Die französische Serie "Belphégor" von 1965 auf DVD

Belphegor
Belphégor hinter seiner Maske

Belphégor hinter seiner Maske

Während uns das Fernsehen, wie es ist, gelinde gesagt auf den kulturellen Nerv geht, wächst ein nostalgisches Vergnügen an alten Serien auf DVD. An ihnen kann man nicht nur sehen, wie die Zeit vergeht, sondern auch, dass das Fernsehen gar nicht so sein müsste, wie es ist. Man nehme nur Belphégor, eine vierteilige französische Serie aus dem Jahr 1965 (3 DVDs, 317 Min., erschienen bei e-m-s).

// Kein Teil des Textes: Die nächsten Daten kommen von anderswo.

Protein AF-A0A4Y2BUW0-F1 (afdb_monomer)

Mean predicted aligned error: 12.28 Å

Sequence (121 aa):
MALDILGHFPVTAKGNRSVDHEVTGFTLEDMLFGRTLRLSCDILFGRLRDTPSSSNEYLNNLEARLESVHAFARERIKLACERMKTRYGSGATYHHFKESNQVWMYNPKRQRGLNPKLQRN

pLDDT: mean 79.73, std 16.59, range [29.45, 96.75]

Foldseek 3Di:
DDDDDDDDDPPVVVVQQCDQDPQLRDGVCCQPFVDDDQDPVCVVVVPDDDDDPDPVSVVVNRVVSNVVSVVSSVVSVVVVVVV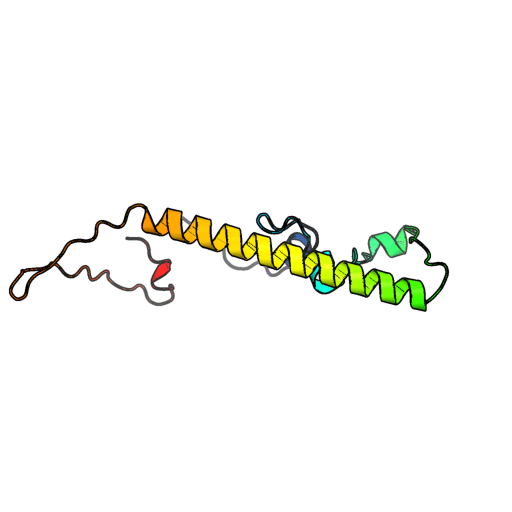VVCVVCVPDDDDDDDPPDDDDDDDDDDDPPDDPVPDDD

Secondary structure (DSSP, 8-state):
---------TTHHHHTTSS--TTT-S-HHHHHHSS----HHHHHTTPPP---SSHHHHHHHHHHHHHHHHHHHHHHHHHHHHHHHHHHHTT-----PPTT-------PPPPTTS-GGG---

Structure (mmCIF, N/CA/C/O backbone):
data_AF-A0A4Y2BUW0-F1
#
_entry.id   AF-A0A4Y2BUW0-F1
#
loop_
_atom_site.group_PDB
_atom_site.id
_atom_site.type_symbol
_atom_site.label_atom_id
_atom_site.label_alt_id
_atom_site.label_comp_id
_atom_site.label_asym_id
_atom_site.label_entity_id
_atom_site.label_seq_id
_atom_site.pdbx_PDB_ins_code
_atom_site.Cartn_x
_atom_site.Cartn_y
_atom_site.Cartn_z
_atom_site.occupancy
_atom_site.B_iso_or_equiv
_atom_site.auth_seq_id
_atom_site.auth_comp_id
_atom_site.auth_asym_id
_atom_site.auth_atom_id
_atom_site.pdbx_PDB_model_num
ATOM 1 N N . MET A 1 1 ? -22.156 -23.782 6.999 1.00 29.45 1 MET A N 1
ATOM 2 C CA . MET A 1 1 ? -21.834 -25.214 6.826 1.00 29.45 1 MET A CA 1
ATOM 3 C C . MET A 1 1 ? -21.451 -25.368 5.366 1.00 29.45 1 MET A C 1
ATOM 5 O O . MET A 1 1 ? -22.237 -24.938 4.547 1.00 29.45 1 MET A O 1
ATOM 9 N N . ALA A 1 2 ? -20.276 -25.813 4.962 1.00 33.28 2 ALA A N 1
ATOM 10 C CA . ALA A 1 2 ? -19.148 -26.347 5.693 1.00 33.28 2 ALA A CA 1
ATOM 11 C C . ALA A 1 2 ? -17.855 -25.859 5.023 1.00 33.28 2 ALA A C 1
ATOM 13 O O . ALA A 1 2 ? -17.850 -25.427 3.874 1.00 33.28 2 ALA A O 1
ATOM 14 N N . LEU A 1 3 ? -16.792 -25.873 5.818 1.00 40.12 3 LEU A N 1
ATOM 15 C CA . LEU A 1 3 ? -15.419 -25.817 5.356 1.00 40.12 3 LEU A CA 1
ATOM 16 C C . LEU A 1 3 ? -15.161 -27.044 4.480 1.00 40.12 3 LEU A C 1
ATOM 18 O O . LEU A 1 3 ? -15.308 -28.147 4.994 1.00 40.12 3 LEU A O 1
ATOM 22 N N . ASP A 1 4 ? -14.697 -26.846 3.248 1.00 36.72 4 ASP A N 1
ATOM 23 C CA . ASP A 1 4 ? -13.913 -27.865 2.559 1.00 36.72 4 ASP A CA 1
ATOM 24 C C . ASP A 1 4 ? -12.452 -27.423 2.544 1.00 36.72 4 ASP A C 1
ATOM 26 O O . ASP A 1 4 ? -12.050 -26.387 2.009 1.00 36.72 4 ASP A O 1
ATOM 30 N N . ILE A 1 5 ? -11.692 -28.222 3.277 1.00 42.25 5 ILE A N 1
ATOM 31 C CA . ILE A 1 5 ? -10.277 -28.137 3.579 1.00 42.25 5 ILE A CA 1
ATOM 32 C C . ILE A 1 5 ? -9.543 -28.993 2.538 1.00 42.25 5 ILE A C 1
ATOM 34 O O . ILE A 1 5 ? -9.925 -30.128 2.289 1.00 42.25 5 ILE A O 1
ATOM 38 N N . LEU A 1 6 ? -8.443 -28.450 2.011 1.00 39.00 6 LEU A N 1
ATOM 39 C CA . LEU A 1 6 ? -7.359 -29.124 1.281 1.00 39.00 6 LEU A CA 1
ATOM 40 C C . LEU A 1 6 ? -7.669 -29.788 -0.080 1.00 39.00 6 LEU A C 1
ATOM 42 O O . LEU A 1 6 ? -7.892 -30.987 -0.198 1.00 39.00 6 LEU A O 1
ATOM 46 N N . GLY A 1 7 ? -7.405 -29.014 -1.135 1.00 31.50 7 GLY A N 1
ATOM 47 C CA . GLY A 1 7 ? -6.790 -29.491 -2.375 1.00 31.50 7 GLY A CA 1
ATOM 48 C C . GLY A 1 7 ? -5.609 -28.580 -2.721 1.00 31.50 7 GLY A C 1
ATOM 49 O O . GLY A 1 7 ? -5.794 -27.445 -3.149 1.00 31.50 7 GLY A O 1
ATOM 50 N N . HIS A 1 8 ? -4.388 -29.043 -2.459 1.00 49.53 8 HIS A N 1
ATOM 51 C CA . HIS A 1 8 ? -3.132 -28.343 -2.735 1.00 49.53 8 HIS A CA 1
ATOM 52 C C . HIS A 1 8 ? -2.898 -28.241 -4.252 1.00 49.53 8 HIS A C 1
ATOM 54 O O . HIS A 1 8 ? -2.614 -29.247 -4.901 1.00 4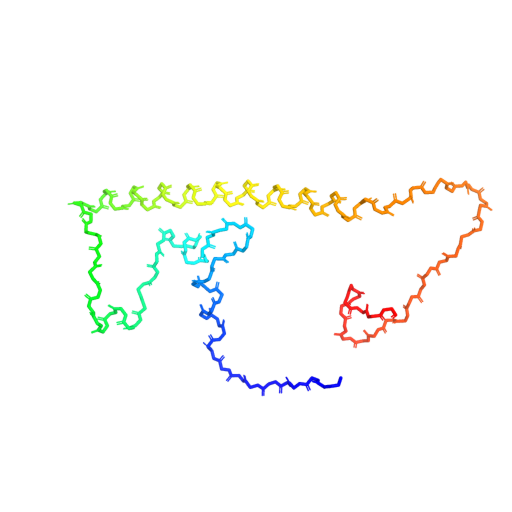9.53 8 HIS A O 1
ATOM 60 N N . PHE A 1 9 ? -2.980 -27.034 -4.821 1.00 31.58 9 PHE A N 1
ATOM 61 C CA . PHE A 1 9 ? -2.549 -26.772 -6.198 1.00 31.58 9 PHE A CA 1
ATOM 62 C C . PHE A 1 9 ? -1.910 -25.371 -6.312 1.00 31.58 9 PHE A C 1
ATOM 64 O O . PHE A 1 9 ? -2.513 -24.390 -5.869 1.00 31.58 9 PHE A O 1
ATOM 71 N N . PRO A 1 10 ? -0.712 -25.221 -6.916 1.00 38.62 10 PRO A N 1
ATOM 72 C CA . PRO A 1 10 ? 0.054 -23.970 -6.955 1.00 38.62 10 PRO A CA 1
ATOM 73 C C . PRO A 1 10 ? -0.471 -22.980 -8.015 1.00 38.62 10 PRO A C 1
ATOM 75 O O . PRO A 1 10 ? 0.299 -22.258 -8.644 1.00 38.62 10 PRO A O 1
ATOM 78 N N . VAL A 1 11 ? -1.785 -22.942 -8.245 1.00 44.09 11 VAL A N 1
ATOM 79 C CA . VAL A 1 11 ? -2.425 -22.054 -9.234 1.00 44.09 11 VAL A CA 1
ATOM 80 C C . VAL A 1 11 ? -2.934 -20.755 -8.598 1.00 44.09 11 VAL A C 1
ATOM 82 O O . VAL A 1 11 ? -3.036 -19.735 -9.276 1.00 44.09 11 VAL A O 1
ATOM 85 N N . THR A 1 12 ? -3.136 -20.715 -7.280 1.00 45.62 12 THR A N 1
ATOM 86 C CA . THR A 1 12 ? -3.623 -19.512 -6.577 1.00 45.62 12 THR A CA 1
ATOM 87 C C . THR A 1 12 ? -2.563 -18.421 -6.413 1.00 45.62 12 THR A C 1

Die Eingangsmusik: zuerst eine Trompete, die klingt wie eine Mischung aus rostiger Eisentür und Miles Davis, dann ein Trash-Stückchen, das einem deutschen Edgar-Wallace-Film entstammen könnte und zwanglos in einen Musette-Walzer übergeht. All das stammt von Antoine Duhamel, der im Jahr darauf die Musik zu Jean-Luc Godards Pierrot le Fou schrieb und viel für Truffaut und Tavernier arbeitete. Dazu Bilder, die noch gar nichts beweisen, die noch nicht »funktionieren« müssen, Bilder des aufmerksamen Flanierens: Der Flohmarkt, gleich dahinter die neuen Hochhäuser. Das alte Paris, das nicht so sehr pittoresk als vielmehr kaputt ist, und das neue, das nicht so sehr modern ist, sondern hässlich und leer. Und doch findet sich dazwischen reine Bildpoesie. Die Kamera führte Jacques Lemare, der Jean Renoirs Die Spielregel und ein paar der schönsten Lemmy-Caution-Filme fotografiert hat. So geht es vom Flohmarkt zum Louvre, auf den Spuren von Zola, Dumas, Feuillade und Tim und Struppi. Der Off-Kommentar (auch der lässt sich hier alle Zeit der Welt) bringt die Erzählstrategie auf den Punkt: »Die heutige Zeit braucht Träume ebenso wie Realitäten.« 

Die Handlung ist so schnell erzählt wie vergessen. Eine geheimnisvolle Gestalt geht im Louvre um. Während der Kommissar Ménardier die Ermittlungen mit zähem Nachdruck leitet, macht sich der junge Journalist André Bellegarde selbst auf die Suche und gerät dabei nicht nur in die übliche Verschwörung, sondern vor allem zwischen zwei Frauen. Hell und vernünftig die Tochter des Kommissars, dunkel und verführerisch die andere Frau (Juliette Gréco!).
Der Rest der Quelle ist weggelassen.